### [EXERCISE]
For the material below, output exactly the span from the line with "ATOM 88 O O" to the line with "ATOM 110 N N", including both, and nothing besides.

-=-=-

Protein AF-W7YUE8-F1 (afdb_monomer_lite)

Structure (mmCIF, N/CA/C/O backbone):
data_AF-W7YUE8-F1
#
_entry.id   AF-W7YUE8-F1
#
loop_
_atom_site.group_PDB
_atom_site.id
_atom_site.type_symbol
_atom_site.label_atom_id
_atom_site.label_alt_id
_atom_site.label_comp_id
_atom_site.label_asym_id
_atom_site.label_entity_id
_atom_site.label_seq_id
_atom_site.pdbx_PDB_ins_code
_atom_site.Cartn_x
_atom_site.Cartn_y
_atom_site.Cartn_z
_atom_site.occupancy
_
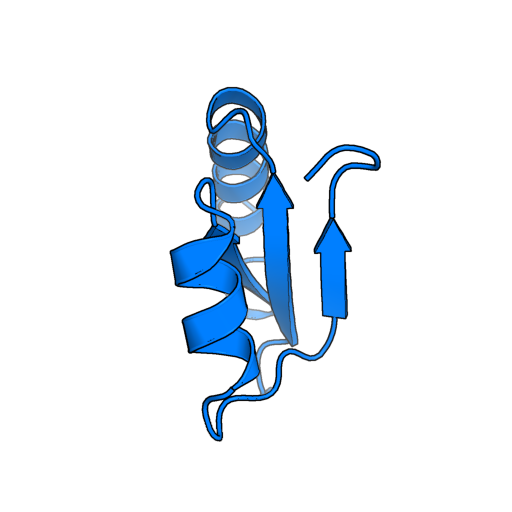atom_site.B_iso_or_equiv
_atom_site.auth_seq_id
_atom_site.auth_comp_id
_atom_site.auth_asym_id
_atom_site.auth_atom_id
_atom_site.pdbx_PDB_model_num
ATOM 1 N N . MET A 1 1 ? -3.178 -19.761 3.041 1.00 68.81 1 MET A N 1
ATOM 2 C CA . MET A 1 1 ? -3.695 -18.803 2.037 1.00 68.81 1 MET A CA 1
ATOM 3 C C . MET A 1 1 ? -2.566 -17.867 1.649 1.00 68.81 1 MET A C 1
ATOM 5 O O . MET A 1 1 ? -1.740 -17.586 2.506 1.00 68.81 1 MET A O 1
ATOM 9 N N . VAL A 1 2 ? -2.501 -17.4
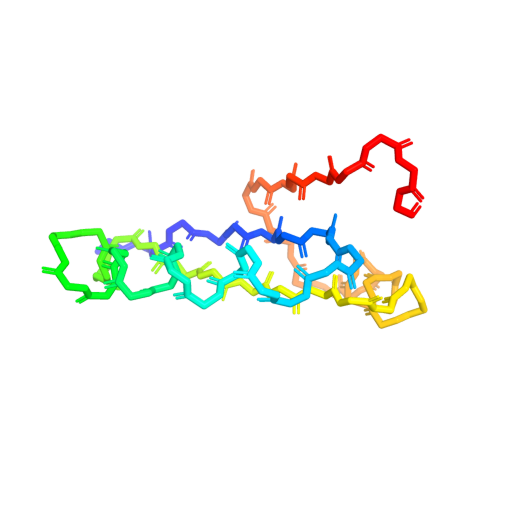21 0.394 1.00 76.88 2 VAL A N 1
ATOM 10 C CA . VAL A 1 2 ? -1.598 -16.326 0.006 1.00 76.88 2 VAL A CA 1
ATOM 11 C C . VAL A 1 2 ? -2.297 -15.017 0.390 1.00 76.88 2 VAL A C 1
ATOM 13 O O . VAL A 1 2 ? -3.451 -14.851 -0.008 1.00 76.88 2 VAL A O 1
ATOM 16 N N . PRO A 1 3 ? -1.679 -14.140 1.201 1.00 83.81 3 PRO A N 1
ATOM 17 C CA . PRO A 1 3 ? -2.303 -12.879 1.577 1.00 83.81 3 PRO A CA 1
ATOM 18 C C . PRO A 1 3 ? -2.407 -11.955 0.359 1.00 83.81 3 PRO A C 1
ATOM 20 O O . PRO A 1 3 ? -1.455 -11.842 -0.414 1.00 83.81 3 PRO A O 1
ATOM 23 N N . LEU A 1 4 ? -3.553 -11.288 0.216 1.00 89.44 4 LEU A N 1
ATOM 24 C CA . LEU A 1 4 ? -3.814 -10.294 -0.826 1.00 89.44 4 LEU A CA 1
ATOM 25 C C . LEU A 1 4 ? -2.858 -9.112 -0.669 1.00 89.44 4 LEU A C 1
ATOM 27 O O . LEU A 1 4 ? -2.809 -8.488 0.391 1.00 89.44 4 LEU A O 1
ATOM 31 N N . LYS A 1 5 ? -2.120 -8.783 -1.722 1.00 91.06 5 LYS A N 1
ATOM 32 C CA . LYS A 1 5 ? -1.200 -7.648 -1.763 1.00 91.06 5 LYS A CA 1
ATOM 33 C C . LYS A 1 5 ? -1.933 -6.415 -2.267 1.00 91.06 5 LYS A C 1
ATOM 35 O O . LYS A 1 5 ? -2.262 -6.320 -3.449 1.00 91.06 5 LYS A O 1
ATOM 40 N N . ILE A 1 6 ? -2.162 -5.458 -1.378 1.00 91.50 6 ILE A N 1
ATOM 41 C CA . ILE A 1 6 ? -2.811 -4.190 -1.708 1.00 91.50 6 ILE A CA 1
ATOM 42 C C . ILE A 1 6 ? -1.779 -3.076 -1.615 1.00 91.50 6 ILE A C 1
ATOM 44 O O . ILE A 1 6 ? -1.107 -2.913 -0.594 1.00 91.50 6 ILE A O 1
ATOM 48 N N . VAL A 1 7 ? -1.674 -2.288 -2.677 1.00 93.00 7 VAL A N 1
ATOM 49 C CA . VAL A 1 7 ? -0.818 -1.107 -2.714 1.00 93.00 7 VAL A CA 1
ATOM 50 C C . VAL A 1 7 ? -1.664 0.147 -2.601 1.00 93.00 7 VAL A C 1
ATOM 52 O O . VAL A 1 7 ? -2.612 0.336 -3.359 1.00 93.00 7 VAL A O 1
ATOM 55 N N . LEU A 1 8 ? -1.301 1.005 -1.656 1.00 91.62 8 LEU A N 1
ATOM 56 C CA . LEU A 1 8 ? -1.903 2.312 -1.448 1.00 91.62 8 LEU A CA 1
ATOM 57 C C . LEU A 1 8 ? -0.968 3.387 -1.992 1.00 91.62 8 LEU A C 1
ATOM 59 O O . LEU A 1 8 ? 0.199 3.458 -1.618 1.00 91.62 8 LEU A O 1
ATOM 63 N N . ALA A 1 9 ? -1.493 4.229 -2.862 1.00 91.50 9 ALA A N 1
ATOM 64 C CA . ALA A 1 9 ? -0.813 5.352 -3.478 1.00 91.50 9 ALA A CA 1
ATOM 65 C C . ALA A 1 9 ? -1.493 6.634 -2.976 1.00 91.50 9 ALA A C 1
ATOM 67 O O . ALA A 1 9 ? -2.481 7.095 -3.546 1.00 91.50 9 ALA A O 1
ATOM 68 N N . VAL A 1 10 ? -1.017 7.167 -1.849 1.00 89.31 10 VAL A N 1
ATOM 69 C CA . VAL A 1 10 ? -1.674 8.275 -1.133 1.00 89.31 10 VAL A CA 1
ATOM 70 C C . VAL A 1 10 ? -0.650 9.310 -0.703 1.00 89.31 10 VAL A C 1
ATOM 72 O O . VAL A 1 10 ? 0.407 8.945 -0.205 1.00 89.31 10 VAL A O 1
ATOM 75 N N . LYS A 1 11 ? -0.927 10.604 -0.862 1.00 84.25 11 LYS A N 1
ATOM 76 C CA . LYS A 1 11 ? 0.026 11.662 -0.481 1.00 84.25 11 LYS A CA 1
ATOM 77 C C . LYS A 1 11 ? 0.146 11.816 1.027 1.00 84.25 11 LYS A C 1
ATOM 79 O O . LYS A 1 11 ? 1.229 12.095 1.544 1.00 84.25 11 LYS A O 1
ATOM 84 N N . GLU A 1 12 ? -0.963 11.631 1.729 1.00 84.25 12 GLU A N 1
ATOM 85 C CA . GLU A 1 12 ? -1.058 11.872 3.160 1.00 84.25 12 GLU A CA 1
ATOM 86 C C . GLU A 1 12 ? -0.999 10.561 3.948 1.00 84.25 12 GLU A C 1
ATOM 88 O O . GLU A 1 12 ? -1.951 9.785 3.998 1.00 84.25 12 GLU A O 1
ATOM 93 N N . ILE A 1 13 ? 0.127 10.341 4.635 1.00 82.44 13 ILE A N 1
ATOM 94 C CA . ILE A 1 13 ? 0.344 9.151 5.476 1.00 82.44 13 ILE A CA 1
ATOM 95 C C . ILE A 1 13 ? -0.682 9.028 6.617 1.00 82.44 13 ILE A C 1
ATOM 97 O O . ILE A 1 13 ? -0.934 7.934 7.110 1.00 82.44 13 ILE A O 1
ATOM 101 N N . GLN A 1 14 ? -1.324 10.139 6.988 1.00 84.44 14 GLN A N 1
ATOM 102 C CA . GLN A 1 14 ? -2.323 10.220 8.057 1.00 84.44 14 GLN A CA 1
ATOM 103 C C . GLN A 1 14 ? -3.542 9.321 7.800 1.00 84.44 14 GLN A C 1
ATOM 105 O O . GLN A 1 14 ? -4.183 8.876 8.745 1.00 84.44 14 GLN A O 1
ATOM 110 N N . TYR A 1 15 ? -3.853 9.025 6.533 1.00 82.19 15 TYR A N 1
ATOM 111 C CA . TYR A 1 15 ? -4.921 8.087 6.171 1.00 82.19 15 TYR A CA 1
ATOM 112 C C . TYR A 1 15 ? -4.460 6.626 6.168 1.00 82.19 15 TYR A C 1
ATOM 114 O O . TYR A 1 15 ? -5.285 5.717 6.253 1.00 82.19 15 TYR A O 1
ATOM 122 N N . VAL A 1 16 ? -3.150 6.386 6.075 1.00 85.75 16 VAL A N 1
ATOM 123 C CA . VAL A 1 16 ? -2.572 5.040 6.017 1.00 85.75 16 VAL A CA 1
ATOM 124 C C . VAL A 1 16 ? -2.560 4.397 7.394 1.00 85.75 16 VAL A C 1
ATOM 126 O O . VAL A 1 16 ? -2.964 3.245 7.515 1.00 85.75 16 VAL A O 1
ATOM 129 N N . GLU A 1 17 ? -2.116 5.118 8.424 1.00 86.12 17 GLU A N 1
ATOM 130 C CA . GLU A 1 17 ? -1.960 4.553 9.773 1.00 86.12 17 GLU A CA 1
ATOM 131 C C . GLU A 1 17 ? -3.274 3.979 10.333 1.00 86.12 17 GLU A C 1
ATOM 133 O O . GLU A 1 17 ? -3.281 2.797 10.679 1.00 86.12 17 GLU A O 1
ATOM 138 N N . PRO A 1 18 ? -4.420 4.696 10.310 1.00 88.19 18 PRO A N 1
ATOM 139 C CA . PRO A 1 18 ? -5.677 4.151 10.824 1.00 88.19 18 PRO A CA 1
ATOM 140 C C . PRO A 1 18 ? -6.163 2.923 10.044 1.00 88.19 18 PRO A C 1
ATOM 142 O O . PRO A 1 18 ? -6.789 2.024 10.607 1.00 88.19 18 PRO A O 1
ATOM 145 N N . LEU A 1 19 ? -5.880 2.873 8.739 1.00 86.25 19 LEU A N 1
ATOM 146 C CA . LEU A 1 19 ? -6.230 1.735 7.896 1.00 86.25 19 LEU A CA 1
ATOM 147 C C . LEU A 1 19 ? -5.351 0.517 8.207 1.00 86.25 19 LEU A C 1
ATOM 149 O O . LEU A 1 19 ? -5.863 -0.600 8.282 1.00 86.25 19 LEU A O 1
ATOM 153 N N . LEU A 1 20 ? -4.048 0.722 8.414 1.00 86.38 20 LEU A N 1
ATOM 154 C CA . LEU A 1 20 ? -3.138 -0.338 8.843 1.00 86.38 20 LEU A CA 1
ATOM 155 C C . LEU A 1 20 ? -3.527 -0.873 10.221 1.00 86.38 20 LEU A C 1
ATOM 157 O O . LEU A 1 20 ? -3.575 -2.089 10.399 1.00 86.38 20 LEU A O 1
ATOM 161 N N . ASP A 1 21 ? -3.861 0.008 11.162 1.00 87.88 21 ASP A N 1
ATOM 162 C CA . ASP A 1 21 ? -4.301 -0.374 12.504 1.00 87.88 21 ASP A CA 1
ATOM 163 C C . ASP A 1 21 ? -5.592 -1.199 12.458 1.00 87.88 21 ASP A C 1
ATOM 165 O O . ASP A 1 21 ? -5.689 -2.241 13.108 1.00 87.88 21 ASP A O 1
ATOM 169 N N . TYR A 1 22 ? -6.562 -0.794 11.633 1.00 87.75 22 TYR A N 1
ATOM 170 C CA . TYR A 1 22 ? -7.792 -1.557 11.424 1.00 87.75 22 TYR A CA 1
ATOM 171 C C . TYR A 1 22 ? -7.519 -2.948 10.835 1.00 87.75 22 TYR A C 1
ATOM 173 O O . TYR A 1 22 ? -8.060 -3.948 11.308 1.00 87.75 22 TYR A O 1
ATOM 181 N N . VAL A 1 23 ? -6.671 -3.040 9.811 1.00 87.31 23 VAL A N 1
ATOM 182 C CA . VAL A 1 23 ? -6.382 -4.313 9.135 1.00 87.31 23 VAL A CA 1
ATOM 183 C C . VAL A 1 23 ? -5.606 -5.254 10.049 1.00 87.31 23 VAL A C 1
ATOM 185 O O . VAL A 1 23 ? -5.978 -6.418 10.176 1.00 87.31 23 VAL A O 1
ATOM 188 N N . ASN A 1 24 ? -4.588 -4.751 10.743 1.00 85.25 24 ASN A N 1
ATOM 189 C CA . ASN A 1 24 ? -3.785 -5.547 11.670 1.00 85.25 24 ASN A CA 1
ATOM 190 C C . ASN A 1 24 ? -4.565 -5.948 12.931 1.00 85.25 24 ASN A C 1
ATOM 192 O O . ASN A 1 24 ? -4.301 -7.003 13.501 1.00 85.25 24 ASN A O 1
ATOM 196 N N . GLY A 1 25 ? -5.524 -5.127 13.368 1.00 85.38 25 GLY A N 1
ATOM 197 C CA . GLY A 1 25 ? -6.370 -5.390 14.534 1.00 85.38 25 GLY A CA 1
ATOM 198 C C . GLY A 1 25 ? -7.551 -6.331 14.276 1.00 85.38 25 GLY A C 1
ATOM 199 O O . GLY A 1 25 ? -8.320 -6.612 15.195 1.00 85.38 25 GLY A O 1
ATOM 200 N N . THR A 1 26 ? -7.731 -6.809 13.044 1.00 86.06 26 THR A N 1
ATOM 201 C CA . THR A 1 26 ? -8.868 -7.644 12.631 1.00 86.06 26 THR A CA 1
ATOM 202 C C . THR A 1 26 ? -8.397 -8.934 11.959 1.00 86.06 26 THR A C 1
ATOM 204 O O . THR A 1 26 ? -7.209 -9.166 11.750 1.00 86.06 26 THR A O 1
ATOM 207 N N . GLU A 1 27 ? -9.341 -9.793 11.564 1.00 84.12 27 GLU A N 1
ATOM 208 C CA . GLU A 1 27 ? -9.056 -11.025 10.812 1.00 84.12 27 GLU A CA 1
ATOM 209 C C . GLU A 1 27 ? -8.390 -10.793 9.439 1.00 84.12 27 GLU A C 1
ATOM 211 O O . GLU A 1 27 ? -7.977 -11.750 8.777 1.00 84.12 27 GLU A O 1
ATOM 216 N N . TYR A 1 28 ? -8.309 -9.538 8.986 1.00 83.19 28 TYR A N 1
ATOM 217 C CA . TYR A 1 28 ? -7.689 -9.168 7.720 1.00 83.19 28 TYR A CA 1
ATOM 218 C C . TYR A 1 28 ? -6.159 -9.140 7.790 1.00 83.19 28 TYR A C 1
ATOM 220 O O . TYR A 1 28 ? -5.531 -9.317 6.749 1.00 83.19 28 TYR A O 1
ATOM 228 N N . GLY A 1 29 ? -5.547 -9.012 8.971 1.00 80.62 29 GLY A N 1
ATOM 229 C CA . GLY A 1 29 ? -4.088 -8.921 9.120 1.00 80.62 29 GLY A CA 1
ATOM 230 C C . GLY A 1 29 ? -3.332 -10.156 8.617 1.00 80.62 29 GLY A C 1
ATOM 231 O O . GLY A 1 29 ? -2.240 -10.043 8.070 1.00 80.62 29 GLY A O 1
ATOM 232 N N . GLU A 1 30 ? -3.938 -11.343 8.714 1.00 82.38 30 GLU A N 1
ATOM 233 C CA . GLU A 1 30 ? -3.362 -12.581 8.163 1.00 82.38 30 GLU A CA 1
ATOM 234 C C . GLU A 1 30 ? -3.752 -12.825 6.694 1.00 82.38 30 GLU A C 1
ATOM 236 O O . GLU A 1 30 ? -3.155 -13.658 6.006 1.00 82.38 30 GLU A O 1
ATOM 241 N N . LYS A 1 31 ? -4.768 -12.109 6.198 1.00 87.38 31 LYS A N 1
ATOM 242 C CA . LYS A 1 31 ? -5.348 -12.284 4.857 1.00 87.38 31 LYS A CA 1
ATOM 243 C C . LYS A 1 31 ? -4.879 -11.223 3.863 1.00 87.38 31 LYS A C 1
ATOM 245 O O . LYS A 1 31 ? -5.029 -11.433 2.661 1.00 87.38 31 LYS A O 1
ATOM 250 N N . MET A 1 32 ? -4.331 -10.106 4.335 1.00 88.56 32 MET A N 1
ATOM 251 C CA . MET A 1 32 ? -3.956 -8.949 3.527 1.00 88.56 32 MET A CA 1
ATOM 252 C C . MET A 1 32 ? -2.590 -8.408 3.933 1.00 88.56 32 MET A C 1
ATOM 254 O O . MET A 1 32 ? -2.257 -8.308 5.108 1.00 88.56 32 MET A O 1
ATOM 258 N N . ARG A 1 33 ? -1.813 -7.997 2.936 1.00 88.44 33 ARG A N 1
ATOM 259 C CA . ARG A 1 33 ? -0.571 -7.254 3.098 1.00 88.44 33 ARG A CA 1
ATOM 260 C C . ARG A 1 33 ? -0.724 -5.914 2.400 1.00 88.44 33 ARG A C 1
ATOM 262 O O . ARG A 1 33 ? -0.848 -5.862 1.179 1.00 88.44 33 ARG A O 1
ATOM 269 N N . ILE A 1 34 ? -0.696 -4.844 3.183 1.00 89.38 34 ILE A N 1
ATOM 270 C CA . ILE A 1 34 ? -0.824 -3.478 2.678 1.00 89.38 34 ILE A CA 1
ATOM 271 C C . ILE A 1 34 ? 0.561 -2.847 2.575 1.00 89.38 34 ILE A C 1
ATOM 273 O O . ILE A
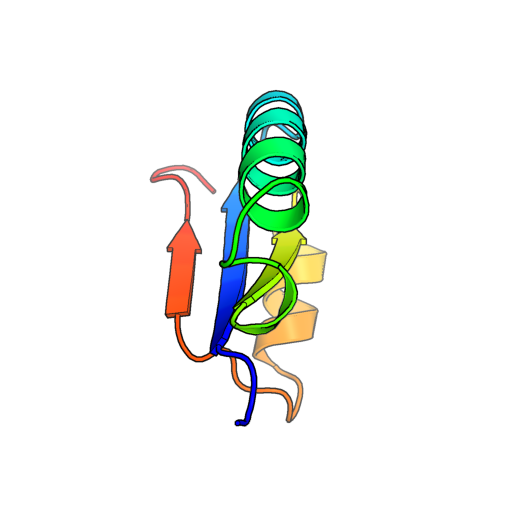 1 34 ? 1.383 -2.973 3.480 1.00 89.38 34 ILE A O 1
ATOM 277 N N . SER A 1 35 ? 0.838 -2.184 1.458 1.00 89.88 35 SER A N 1
ATOM 278 C CA . SER A 1 35 ? 2.046 -1.380 1.256 1.00 89.88 35 SER A CA 1
ATOM 279 C C . SER A 1 35 ? 1.641 0.001 0.774 1.00 89.88 35 SER A C 1
ATOM 281 O O . SER A 1 35 ? 0.960 0.120 -0.238 1.00 89.88 35 SER A O 1
ATOM 283 N N . ALA A 1 36 ? 2.026 1.041 1.507 1.00 90.50 36 ALA A N 1
ATOM 284 C CA . ALA A 1 36 ? 1.662 2.409 1.176 1.00 90.50 36 ALA A CA 1
ATOM 285 C C . ALA A 1 36 ? 2.864 3.195 0.657 1.00 90.50 36 ALA A C 1
ATOM 287 O O . ALA A 1 36 ? 3.954 3.143 1.228 1.00 90.50 36 ALA A O 1
ATOM 288 N N . PHE A 1 37 ? 2.639 3.960 -0.402 1.00 91.44 37 PHE A N 1
ATOM 289 C CA . PHE A 1 37 ? 3.605 4.860 -1.000 1.00 91.44 37 PHE A CA 1
ATOM 290 C C . PHE A 1 37 ? 3.063 6.280 -0.942 1.00 91.44 37 PHE A C 1
ATOM 292 O O . PHE A 1 37 ? 1.982 6.555 -1.452 1.00 91.44 37 PHE A O 1
ATOM 299 N N . THR A 1 38 ? 3.856 7.175 -0.358 1.00 88.44 38 THR A N 1
ATOM 300 C CA . THR A 1 38 ? 3.584 8.621 -0.318 1.00 88.44 38 THR A CA 1
ATOM 301 C C . THR A 1 38 ? 4.333 9.410 -1.376 1.00 88.44 38 THR A C 1
ATOM 303 O O . THR A 1 38 ? 4.032 10.573 -1.633 1.00 88.44 38 THR A O 1
ATOM 306 N N . LYS A 1 39 ? 5.315 8.768 -2.011 1.00 89.25 39 LYS A N 1
ATOM 307 C CA . LYS A 1 39 ? 6.121 9.337 -3.085 1.00 89.25 39 LYS A CA 1
ATOM 308 C C . LYS A 1 39 ? 5.844 8.580 -4.372 1.00 89.25 39 LYS A C 1
ATOM 310 O O . LYS A 1 39 ? 6.061 7.368 -4.432 1.00 89.25 39 LYS A O 1
ATOM 315 N N . THR A 1 40 ? 5.457 9.312 -5.408 1.00 88.25 40 THR A N 1
ATOM 316 C CA . THR A 1 40 ? 5.171 8.769 -6.740 1.00 88.25 40 THR A CA 1
ATOM 317 C C . THR A 1 40 ? 6.374 8.011 -7.311 1.00 88.25 40 THR A C 1
ATOM 319 O O . THR A 1 40 ? 6.211 6.933 -7.869 1.00 88.25 40 THR A O 1
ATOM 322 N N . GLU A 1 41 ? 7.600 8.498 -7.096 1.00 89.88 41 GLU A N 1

-=-=-

### [REPLY]
ATOM 88 O O . GLU A 1 12 ? -1.951 9.785 3.998 1.00 84.25 12 GLU A O 1
ATOM 93 N N . ILE A 1 13 ? 0.127 10.341 4.635 1.00 82.44 13 ILE A N 1
ATOM 94 C CA . ILE A 1 13 ? 0.344 9.151 5.476 1.00 82.44 13 ILE A CA 1
ATOM 95 C C . ILE A 1 13 ? -0.682 9.028 6.617 1.00 82.44 13 ILE A C 1
ATOM 97 O O . ILE A 1 13 ? -0.934 7.934 7.110 1.00 82.44 13 ILE A O 1
ATOM 101 N N . GLN A 1 14 ? -1.324 10.139 6.988 1.00 84.44 14 GLN A N 1
ATOM 102 C CA . GLN A 1 14 ? -2.323 10.220 8.057 1.00 84.44 14 GLN A CA 1
ATOM 103 C C . GLN A 1 14 ? -3.542 9.321 7.800 1.00 84.44 14 GLN A C 1
ATOM 105 O O . GLN A 1 14 ? -4.183 8.876 8.745 1.00 84.44 14 GLN A O 1
ATOM 110 N N . TYR A 1 15 ? -3.853 9.025 6.533 1.00 82.19 15 TYR A N 1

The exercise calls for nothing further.